MonoDiffusion: Diffusion-based Depth Estimation

Updated 31 January 2026

MonoDiffusion is a self-supervised framework that reformulates monocular depth estimation as a conditioned diffusion denoising process, eliminating dependence on true depth labels.
It incorporates pseudo ground truth from a teacher network through a forward diffusion process to guide training in the absence of ground-truth depth.
A masked visual condition mechanism enhances robustness by randomly masking image features during training, improving depth boundary reconstruction and overall performance.

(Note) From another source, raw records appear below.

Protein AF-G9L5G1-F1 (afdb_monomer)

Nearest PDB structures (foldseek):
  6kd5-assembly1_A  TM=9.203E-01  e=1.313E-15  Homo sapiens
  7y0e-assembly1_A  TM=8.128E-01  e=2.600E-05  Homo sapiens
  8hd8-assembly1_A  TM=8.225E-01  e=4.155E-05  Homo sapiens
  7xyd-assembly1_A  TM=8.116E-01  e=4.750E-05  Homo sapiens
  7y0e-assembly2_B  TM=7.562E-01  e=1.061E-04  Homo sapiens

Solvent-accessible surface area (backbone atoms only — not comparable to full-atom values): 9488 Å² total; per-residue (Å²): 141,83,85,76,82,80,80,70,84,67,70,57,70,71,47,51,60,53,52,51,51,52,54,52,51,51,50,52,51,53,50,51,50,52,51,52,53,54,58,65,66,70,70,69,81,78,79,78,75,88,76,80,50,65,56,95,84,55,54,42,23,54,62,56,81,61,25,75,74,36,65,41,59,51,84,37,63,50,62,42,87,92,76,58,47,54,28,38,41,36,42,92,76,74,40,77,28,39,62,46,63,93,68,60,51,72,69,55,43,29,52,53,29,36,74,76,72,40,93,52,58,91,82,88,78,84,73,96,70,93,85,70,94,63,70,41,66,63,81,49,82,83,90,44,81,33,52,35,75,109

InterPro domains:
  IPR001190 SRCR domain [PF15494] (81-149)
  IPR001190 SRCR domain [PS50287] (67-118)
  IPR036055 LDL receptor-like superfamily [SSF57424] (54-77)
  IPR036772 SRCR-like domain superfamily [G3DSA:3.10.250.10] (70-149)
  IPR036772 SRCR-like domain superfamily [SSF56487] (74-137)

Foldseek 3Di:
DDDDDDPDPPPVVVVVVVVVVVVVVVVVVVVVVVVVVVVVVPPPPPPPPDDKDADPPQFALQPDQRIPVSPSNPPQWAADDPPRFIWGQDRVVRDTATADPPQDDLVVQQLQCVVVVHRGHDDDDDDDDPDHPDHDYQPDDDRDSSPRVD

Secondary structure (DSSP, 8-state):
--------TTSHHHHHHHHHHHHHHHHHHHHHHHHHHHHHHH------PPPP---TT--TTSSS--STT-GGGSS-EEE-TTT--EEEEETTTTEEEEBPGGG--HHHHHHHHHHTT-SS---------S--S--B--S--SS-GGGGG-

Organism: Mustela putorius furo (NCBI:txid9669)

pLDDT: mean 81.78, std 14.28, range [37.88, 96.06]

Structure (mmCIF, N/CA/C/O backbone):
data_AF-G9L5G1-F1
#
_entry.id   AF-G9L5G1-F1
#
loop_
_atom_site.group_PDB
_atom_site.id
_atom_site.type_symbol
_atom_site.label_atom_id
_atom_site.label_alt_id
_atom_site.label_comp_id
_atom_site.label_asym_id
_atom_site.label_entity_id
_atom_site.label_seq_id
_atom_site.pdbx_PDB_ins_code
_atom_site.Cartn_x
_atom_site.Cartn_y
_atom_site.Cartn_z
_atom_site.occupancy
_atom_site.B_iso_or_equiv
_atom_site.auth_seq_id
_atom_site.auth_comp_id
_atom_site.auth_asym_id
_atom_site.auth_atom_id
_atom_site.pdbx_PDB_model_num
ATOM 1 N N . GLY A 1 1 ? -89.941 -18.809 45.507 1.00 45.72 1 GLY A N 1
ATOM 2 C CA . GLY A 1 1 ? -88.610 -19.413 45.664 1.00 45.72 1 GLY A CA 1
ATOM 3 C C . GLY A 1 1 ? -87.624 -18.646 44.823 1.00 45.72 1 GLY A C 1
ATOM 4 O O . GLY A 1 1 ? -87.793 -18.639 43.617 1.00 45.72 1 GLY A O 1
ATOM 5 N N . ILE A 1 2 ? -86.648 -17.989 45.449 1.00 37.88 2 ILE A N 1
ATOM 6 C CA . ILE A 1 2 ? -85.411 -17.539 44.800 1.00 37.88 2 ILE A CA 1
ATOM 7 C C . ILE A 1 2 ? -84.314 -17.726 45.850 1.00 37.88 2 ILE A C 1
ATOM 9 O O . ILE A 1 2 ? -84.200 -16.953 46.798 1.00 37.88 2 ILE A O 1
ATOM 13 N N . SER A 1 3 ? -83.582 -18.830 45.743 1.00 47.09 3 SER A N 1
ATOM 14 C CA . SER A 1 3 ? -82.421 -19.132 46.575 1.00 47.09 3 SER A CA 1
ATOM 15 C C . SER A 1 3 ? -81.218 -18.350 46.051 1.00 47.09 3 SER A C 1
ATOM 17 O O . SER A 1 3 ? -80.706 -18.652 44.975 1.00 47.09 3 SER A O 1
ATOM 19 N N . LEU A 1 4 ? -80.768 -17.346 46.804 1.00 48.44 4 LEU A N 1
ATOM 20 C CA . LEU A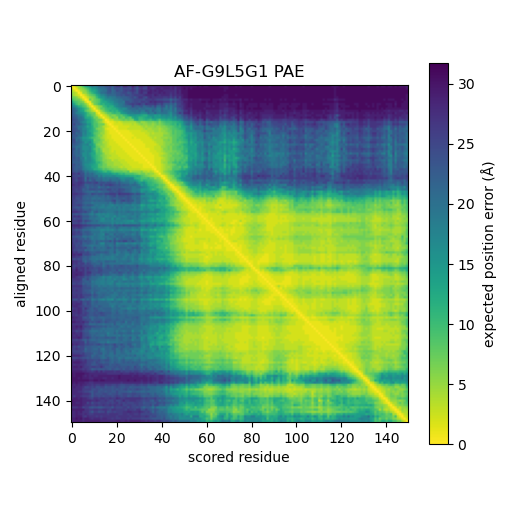 1 4 ? -79.491 -16.673 46.557 1.00 48.44 4 LEU A CA 1
ATOM 21 C C . LEU A 1 4 ? -78.327 -17.634 46.863 1.00 48.44 4 LEU A C 1
ATOM 23 O O . LEU A 1 4 ? -78.368 -18.323 47.889 1.00 48.44 4 LEU A O 1
ATOM 27 N N . PRO A 1 5 ? -77.282 -17.692 46.018 1.00 50.50 5 PRO A N 1
ATOM 28 C CA . PRO A 1 5 ? -76.149 -18.568 46.260 1.00 50.50 5 PRO A CA 1
ATOM 29 C C . PRO A 1 5 ? -75.338 -18.042 47.448 1.00 50.50 5 PRO A C 1
ATOM 31 O O . PRO A 1 5 ? -74.903 -16.891 47.491 1.00 50.50 5 PRO A O 1
ATOM 34 N N . LYS A 1 6 ? -75.135 -18.915 48.434 1.00 43.59 6 LYS A N 1
ATOM 35 C CA . LYS A 1 6 ? -74.298 -18.668 49.609 1.00 43.59 6 LYS A CA 1
ATOM 36 C C . LYS A 1 6 ? -72.839 -18.647 49.143 1.00 43.59 6 LYS A C 1
ATOM 38 O O . LYS A 1 6 ? -72.256 -19.698 48.896 1.00 43.59 6 LYS A O 1
ATOM 43 N N . PHE A 1 7 ? -72.264 -17.456 48.978 1.00 46.12 7 PHE A N 1
ATOM 44 C CA . PHE A 1 7 ? -70.854 -17.293 48.622 1.00 46.12 7 PHE A CA 1
ATOM 45 C C . PHE A 1 7 ? -69.990 -17.766 49.803 1.00 46.12 7 PHE A C 1
ATOM 47 O O . PHE A 1 7 ? -69.945 -17.138 50.863 1.00 46.12 7 PHE A O 1
ATOM 54 N N . THR A 1 8 ? -69.371 -18.936 49.664 1.00 51.50 8 THR A N 1
ATOM 55 C CA . THR A 1 8 ? -68.620 -19.616 50.722 1.00 51.50 8 THR A CA 1
ATOM 56 C C . THR A 1 8 ? -67.251 -18.957 50.933 1.00 51.50 8 THR A C 1
ATOM 58 O O . THR A 1 8 ? -66.270 -19.210 50.242 1.00 51.50 8 THR A O 1
ATOM 61 N N . TRP A 1 9 ? -67.175 -18.106 51.955 1.00 49.56 9 TRP A N 1
ATOM 62 C CA . TRP A 1 9 ? -66.025 -17.285 52.370 1.00 49.56 9 TRP A CA 1
ATOM 63 C C . TRP A 1 9 ? -64.832 -18.066 52.984 1.00 49.56 9 TRP A C 1
ATOM 65 O O . TRP A 1 9 ? -63.983 -17.490 53.658 1.00 49.56 9 TRP A O 1
ATOM 75 N N . GLN A 1 10 ? -64.756 -19.387 52.802 1.00 48.25 10 GLN A N 1
ATOM 76 C CA . GLN A 1 10 ? -63.719 -20.241 53.412 1.00 48.25 10 GLN A CA 1
ATOM 77 C C . GLN A 1 10 ? -62.637 -20.689 52.413 1.00 48.25 10 GLN A C 1
ATOM 79 O O . GLN A 1 10 ? -61.477 -20.837 52.795 1.00 48.25 10 GLN A O 1
ATOM 84 N N . GLU A 1 11 ? -62.966 -20.797 51.122 1.00 49.94 11 GLU A N 1
ATOM 85 C CA . GLU A 1 11 ? -62.045 -21.295 50.085 1.00 49.94 11 GLU A CA 1
ATOM 86 C C . GLU A 1 11 ? -61.007 -20.241 49.639 1.00 49.94 11 GLU A C 1
ATOM 88 O O . GLU A 1 11 ? -59.890 -20.567 49.236 1.00 49.94 11 GLU A O 1
ATOM 93 N N . GLY A 1 12 ? -61.345 -18.948 49.747 1.00 51.00 12 GLY A N 1
ATOM 94 C CA . GLY A 1 12 ? -60.474 -17.835 49.344 1.00 51.00 12 GLY A CA 1
ATOM 95 C C . GLY A 1 12 ? -59.286 -17.602 50.284 1.00 51.00 12 GLY A C 1
ATOM 96 O O . GLY A 1 12 ? -58.222 -17.164 49.849 1.00 51.00 12 GLY A O 1
ATOM 97 N N . ARG A 1 13 ? -59.415 -17.967 51.566 1.00 55.59 13 ARG A N 1
ATOM 98 C CA . ARG A 1 13 ? -58.432 -17.652 52.617 1.00 55.59 13 ARG A CA 1
ATOM 99 C C . ARG A 1 13 ? -57.101 -18.406 52.463 1.00 55.59 13 ARG A C 1
ATOM 101 O O . ARG A 1 13 ? -56.069 -17.884 52.868 1.00 55.59 13 ARG A O 1
ATOM 108 N N . LYS A 1 14 ? -57.103 -19.580 51.814 1.00 56.91 14 LYS A N 1
ATOM 109 C CA . LYS A 1 14 ? -55.887 -20.346 51.455 1.00 56.91 14 LYS A CA 1
ATOM 110 C C . LYS A 1 14 ? -55.287 -19.944 50.101 1.00 56.91 14 LYS A C 1
ATOM 112 O O . LYS A 1 14 ? -54.108 -20.185 49.864 1.00 56.91 14 LYS A O 1
ATOM 117 N N . ARG A 1 15 ? -56.071 -19.306 49.222 1.00 64.69 15 ARG A N 1
ATOM 118 C CA . ARG A 1 15 ? -55.608 -18.810 47.912 1.00 64.69 15 ARG A CA 1
ATOM 119 C C . ARG A 1 15 ? -54.969 -17.422 47.997 1.00 64.69 15 ARG A C 1
ATOM 121 O O . ARG A 1 15 ? -54.062 -17.141 47.224 1.00 64.69 15 ARG A O 1
ATOM 128 N N . LEU A 1 16 ? -55.365 -16.596 48.969 1.00 70.06 16 LEU A N 1
ATOM 129 C CA . LEU A 1 16 ? -54.731 -15.301 49.262 1.00 70.06 16 LEU A CA 1
ATOM 130 C C . LEU A 1 16 ? -53.200 -15.362 49.478 1.00 70.06 16 LEU A C 1
ATOM 132 O O . LEU A 1 16 ? -52.504 -14.569 48.846 1.00 70.06 16 LEU A O 1
ATOM 136 N N . PRO A 1 17 ? -52.636 -16.273 50.302 1.00 80.44 17 PRO A N 1
ATOM 137 C CA . PRO A 1 17 ? -51.183 -16.351 50.484 1.00 80.44 17 PRO A CA 1
ATOM 138 C C . PRO A 1 17 ? -50.453 -16.843 49.225 1.00 80.44 17 PRO A C 1
ATOM 140 O O . PRO A 1 17 ? -49.353 -16.378 48.937 1.00 80.44 17 PRO A O 1
ATOM 143 N N . LEU A 1 18 ? -51.081 -17.724 48.437 1.00 83.31 18 LEU A N 1
ATOM 144 C CA . LEU A 1 18 ? -50.560 -18.176 47.142 1.00 83.31 18 LEU A CA 1
ATOM 145 C C . LEU A 1 18 ? -50.488 -17.027 46.131 1.00 83.31 18 LEU A C 1
ATOM 147 O O . LEU A 1 18 ? -49.459 -16.841 45.489 1.00 83.31 18 LEU A O 1
ATOM 151 N N . ILE A 1 19 ? -51.547 -16.219 46.033 1.00 86.50 19 ILE A N 1
ATOM 152 C CA . ILE A 1 19 ? -51.575 -15.022 45.179 1.00 86.50 19 ILE A CA 1
ATOM 153 C C . ILE A 1 19 ? -50.506 -14.020 45.636 1.00 86.50 19 ILE A C 1
ATOM 155 O O . ILE A 1 19 ? -49.785 -13.476 44.804 1.00 86.50 19 ILE A O 1
ATOM 159 N N . GLY A 1 20 ? -50.343 -13.832 46.950 1.00 89.38 20 GLY A N 1
ATOM 160 C CA . GLY A 1 20 ? -49.283 -12.996 47.516 1.00 89.38 20 GLY A CA 1
ATOM 161 C C . GLY A 1 20 ? -47.875 -13.470 47.1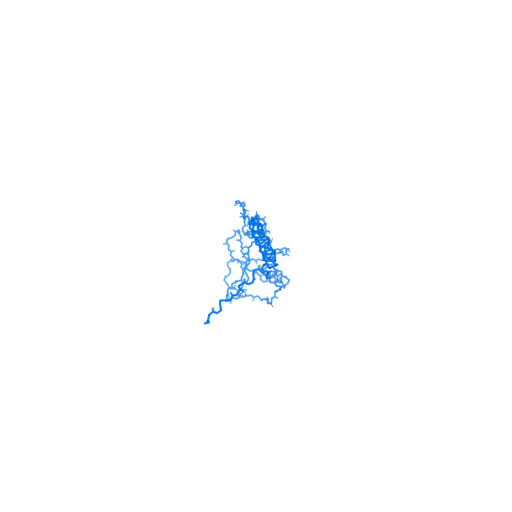36 1.00 89.38 20 GLY A C 1
ATOM 162 O O . GLY A 1 20 ? -47.062 -12.663 46.694 1.00 89.38 20 GLY A O 1
ATOM 163 N N . CYS A 1 21 ? -47.600 -14.775 47.230 1.00 91.31 21 CYS A N 1
ATOM 164 C CA . CYS A 1 21 ? -46.326 -15.357 46.790 1.00 91.31 21 CYS A CA 1
ATOM 165 C C . CYS A 1 21 ? -46.076 -15.154 45.292 1.00 91.31 21 CYS A C 1
ATOM 167 O O . CYS A 1 21 ? -44.971 -14.782 44.905 1.00 91.31 21 CYS A O 1
ATOM 169 N N . VAL A 1 22 ? -47.091 -15.361 44.448 1.00 92.94 22 VAL A N 1
ATOM 170 C CA . VAL A 1 22 ? -46.963 -15.168 42.996 1.00 92.94 22 VAL A CA 1
ATOM 171 C C . VAL A 1 22 ? -46.661 -13.705 42.663 1.00 92.94 22 VAL A C 1
ATOM 173 O O . VAL A 1 22 ? -45.759 -13.438 41.874 1.00 92.94 22 VAL A O 1
ATOM 176 N N . LEU A 1 23 ? -47.347 -12.751 43.299 1.00 93.06 23 LEU A N 1
ATOM 177 C CA . LEU A 1 23 ? -47.079 -11.322 43.103 1.00 93.06 23 LEU A CA 1
ATOM 178 C C . LEU A 1 23 ? -45.667 -10.933 43.560 1.00 93.06 23 LEU A C 1
ATOM 180 O O . LEU A 1 23 ? -44.987 -10.181 42.866 1.00 93.06 23 LEU A O 1
ATOM 184 N N . LEU A 1 24 ? -45.195 -11.482 44.681 1.00 94.06 24 LEU A N 1
ATOM 185 C CA . LEU A 1 24 ? -43.848 -11.226 45.193 1.00 94.06 24 LEU A CA 1
ATOM 186 C C . LEU A 1 24 ? -42.768 -11.781 44.247 1.00 94.06 24 LEU A C 1
ATOM 188 O O . LEU A 1 24 ? -41.789 -11.091 43.962 1.00 94.06 24 LEU A O 1
ATOM 192 N N . LEU A 1 25 ? -42.976 -12.979 43.689 1.00 95.00 25 LEU A N 1
ATOM 193 C CA . LEU A 1 25 ? -42.092 -13.551 42.668 1.00 95.00 25 LEU A CA 1
ATOM 194 C C . LEU A 1 25 ? -42.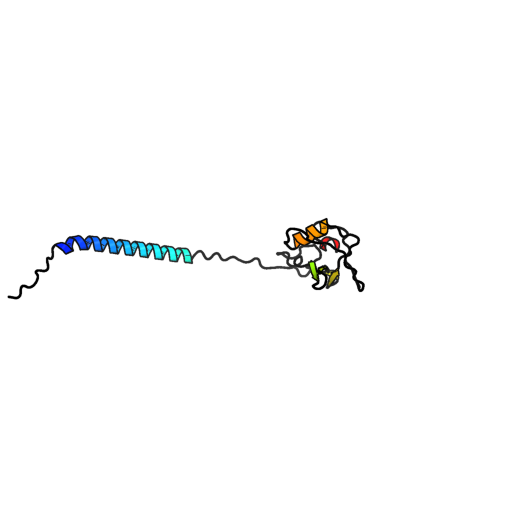057 -12.701 41.393 1.00 95.00 25 LEU A C 1
ATOM 196 O O . LEU A 1 25 ? -40.978 -12.466 40.856 1.00 95.00 25 LEU A O 1
ATOM 200 N N . ILE A 1 26 ? -43.204 -12.191 40.934 1.00 95.50 26 ILE A N 1
ATOM 201 C CA . ILE A 1 26 ? -43.265 -11.302 39.764 1.00 95.50 26 ILE A CA 1
ATOM 202 C C . ILE A 1 26 ? -42.459 -10.023 40.021 1.00 95.50 26 ILE A C 1
ATOM 204 O O . ILE A 1 26 ? -41.664 -9.628 39.173 1.00 95.50 26 ILE A O 1
ATOM 208 N N . VAL A 1 27 ? -42.603 -9.406 41.198 1.00 96.06 27 VAL A N 1
ATOM 209 C CA . VAL A 1 27 ? -41.840 -8.200 41.563 1.00 96.06 27 VAL A CA 1
ATOM 210 C C . VAL A 1 27 ? -40.334 -8.477 41.589 1.00 96.06 27 VAL A C 1
ATOM 212 O O . VAL A 1 27 ? -39.567 -7.677 41.057 1.00 96.06 27 VAL A O 1
ATOM 215 N N . LEU A 1 28 ? -39.902 -9.618 42.135 1.00 95.94 28 LEU A N 1
ATOM 216 C CA . LEU A 1 28 ? -38.489 -10.018 42.134 1.00 95.94 28 LEU A CA 1
ATOM 217 C C . LEU A 1 28 ? -37.941 -10.224 40.716 1.00 95.94 28 LEU A C 1
ATOM 219 O O . LEU A 1 28 ? -36.840 -9.765 40.412 1.00 95.94 28 LEU A O 1
ATOM 223 N N . VAL A 1 29 ? -38.709 -10.872 39.837 1.00 95.69 29 VAL A N 1
ATOM 224 C CA . VAL A 1 29 ? -38.322 -11.080 38.433 1.00 95.69 29 VAL A CA 1
ATOM 225 C C . VAL A 1 29 ? -38.220 -9.744 37.698 1.00 95.69 29 VAL A C 1
ATOM 227 O O . VAL A 1 29 ? -37.234 -9.502 37.006 1.00 95.69 29 VAL A O 1
ATOM 230 N N . VAL A 1 30 ? -39.190 -8.845 37.883 1.00 95.00 30 VAL A N 1
ATOM 231 C CA . VAL A 1 30 ? -39.160 -7.504 37.282 1.00 95.00 30 VAL A CA 1
ATOM 232 C C . VAL A 1 30 ? -37.963 -6.701 37.798 1.00 95.00 30 VAL A C 1
ATOM 234 O O . VAL A 1 30 ? -37.266 -6.078 36.999 1.00 95.00 30 VAL A O 1
ATOM 237 N N . ALA A 1 31 ? -37.658 -6.763 39.096 1.00 94.50 31 ALA A N 1
ATOM 238 C CA . ALA A 1 31 ? -36.488 -6.101 39.674 1.00 94.50 31 ALA A CA 1
ATOM 239 C C . ALA A 1 31 ? -35.166 -6.638 39.094 1.00 94.50 31 ALA A C 1
ATOM 241 O O . ALA A 1 31 ? -34.287 -5.849 38.745 1.00 94.50 31 ALA A O 1
ATOM 242 N N . LEU A 1 32 ? -35.040 -7.960 38.922 1.00 93.31 32 LEU A N 1
ATOM 243 C CA . LEU A 1 32 ? -33.886 -8.586 38.265 1.00 93.31 32 LEU A CA 1
ATOM 244 C C . LEU A 1 32 ? -33.744 -8.141 36.804 1.00 93.31 32 LEU A C 1
ATOM 246 O O . LEU A 1 32 ? -32.641 -7.825 36.365 1.00 93.31 32 LEU A O 1
ATOM 250 N N . ILE A 1 33 ? -34.850 -8.069 36.058 1.00 92.31 33 ILE A N 1
ATOM 251 C CA . ILE A 1 33 ? -34.853 -7.598 34.668 1.00 92.31 33 ILE A CA 1
ATOM 252 C C . ILE A 1 33 ? -34.397 -6.134 34.595 1.00 92.31 33 ILE A C 1
ATOM 254 O O . ILE A 1 33 ? -33.532 -5.807 33.785 1.00 92.31 33 ILE A O 1
ATOM 258 N N . ILE A 1 34 ? -34.918 -5.260 35.463 1.00 91.81 34 ILE A N 1
ATOM 259 C CA . ILE A 1 34 ? -34.522 -3.843 35.520 1.00 91.81 34 ILE A CA 1
ATOM 260 C C . ILE A 1 34 ? -33.031 -3.707 35.856 1.00 91.81 34 ILE A C 1
ATOM 262 O O . ILE A 1 34 ? -32.331 -2.933 35.204 1.00 91.81 34 ILE A O 1
ATOM 266 N N . LEU A 1 35 ? -32.521 -4.492 36.811 1.00 89.88 35 LEU A N 1
ATOM 267 C CA . LEU A 1 35 ? -31.092 -4.536 37.137 1.00 89.88 35 LEU A CA 1
ATOM 268 C C . LEU A 1 35 ? -30.242 -4.962 35.934 1.00 89.88 35 LEU A C 1
ATOM 270 O O . LEU A 1 35 ? -29.236 -4.318 35.649 1.00 89.88 35 LEU A O 1
ATOM 274 N N . LEU A 1 36 ? -30.656 -5.986 35.184 1.00 86.44 36 LEU A N 1
ATOM 275 C CA . LEU A 1 36 ? -29.952 -6.423 33.974 1.00 86.44 36 LEU A CA 1
ATOM 276 C C . LEU A 1 36 ? -29.941 -5.344 32.885 1.00 86.44 36 LEU A C 1
ATOM 278 O O . LEU A 1 36 ? -28.901 -5.117 32.269 1.00 86.44 36 LEU A O 1
ATOM 282 N N . TYR A 1 37 ? -31.064 -4.658 32.658 1.00 86.31 37 TYR A N 1
ATOM 283 C CA . TYR A 1 37 ? -31.122 -3.540 31.711 1.00 86.31 37 TYR A CA 1
ATOM 284 C C . TYR A 1 37 ? -30.227 -2.377 32.144 1.00 86.31 37 TYR A C 1
ATOM 286 O O . TYR A 1 37 ? -29.507 -1.819 31.316 1.00 86.31 37 TYR A O 1
ATOM 294 N N . PHE A 1 38 ? -30.223 -2.051 33.438 1.00 83.50 38 PHE A N 1
ATOM 295 C CA . PHE A 1 38 ? -29.380 -0.999 33.997 1.00 83.50 38 PHE A CA 1
ATOM 296 C C . PHE A 1 38 ? -27.886 -1.327 33.855 1.00 83.50 38 PHE A C 1
ATOM 298 O O . PHE A 1 38 ? -27.107 -0.498 33.386 1.00 83.50 38 PHE A O 1
ATOM 305 N N . TRP A 1 39 ? -27.487 -2.561 34.175 1.00 73.19 39 TRP A N 1
ATOM 306 C CA . TRP A 1 39 ? -26.102 -3.019 34.035 1.00 73.19 39 TRP A CA 1
ATOM 307 C C . TRP A 1 39 ? -25.661 -3.095 32.567 1.00 73.19 39 TRP A C 1
ATOM 309 O O . TRP A 1 39 ? -24.541 -2.703 32.243 1.00 73.19 39 TRP A O 1
ATOM 319 N N . ARG A 1 40 ? -26.544 -3.529 31.657 1.00 72.00 40 ARG A N 1
ATOM 320 C CA . ARG A 1 40 ? -26.258 -3.592 30.213 1.00 72.00 40 ARG A CA 1
ATOM 321 C C . ARG A 1 40 ? -26.112 -2.208 29.568 1.00 72.00 40 ARG A C 1
ATOM 323 O O . ARG A 1 40 ? -25.446 -2.098 28.545 1.00 72.00 40 ARG A O 1
ATOM 330 N N . GLY A 1 41 ? -26.704 -1.164 30.151 1.00 64.81 41 GLY A N 1
ATOM 331 C CA . GLY A 1 41 ? -26.600 0.212 29.653 1.00 64.81 41 GLY A CA 1
ATOM 332 C C . GLY A 1 41 ? -25.260 0.901 29.947 1.00 64.81 41 GLY A C 1
ATOM 333 O O . GLY A 1 41 ? -24.871 1.804 29.211 1.00 64.81 41 GLY A O 1
ATOM 334 N N . HIS A 1 42 ? -24.534 0.479 30.989 1.00 63.06 42 HIS A N 1
ATOM 335 C CA . HIS A 1 42 ? -23.317 1.166 31.446 1.00 63.06 42 HIS A CA 1
ATOM 336 C C . HIS A 1 42 ? -22.008 0.654 30.825 1.00 63.06 42 HIS A C 1
ATOM 338 O O . HIS A 1 42 ? -20.989 1.340 30.916 1.00 63.06 42 HIS A O 1
ATOM 344 N N . THR A 1 43 ? -22.003 -0.494 30.143 1.00 65.25 43 THR A N 1
ATOM 345 C CA . THR A 1 43 ? -20.816 -1.016 29.441 1.00 65.25 43 THR A CA 1
ATOM 346 C C . THR A 1 43 ? -20.721 -0.485 28.008 1.00 65.25 43 THR A C 1
ATOM 348 O O . THR A 1 43 ? -20.576 -1.226 27.039 1.00 65.25 43 THR A O 1
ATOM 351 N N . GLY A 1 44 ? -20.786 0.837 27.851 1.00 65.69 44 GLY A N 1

MonoDiffusion is a self-supervised monocular depth estimation framework that formulates depth regression as a conditional diffusion-based denoising process. Departing from direct depth map prediction, MonoDiffusion iteratively denoises random depth noise guided by image-derived features, compensating for the absence of true depth ground-truth through a pseudo ground-truth diffusion process and a masked visual condition mechanism. This paradigm enables state-of-the-art depth estimation performance on established benchmarks without requiring depth labels at any training stage (Shao et al., 2023).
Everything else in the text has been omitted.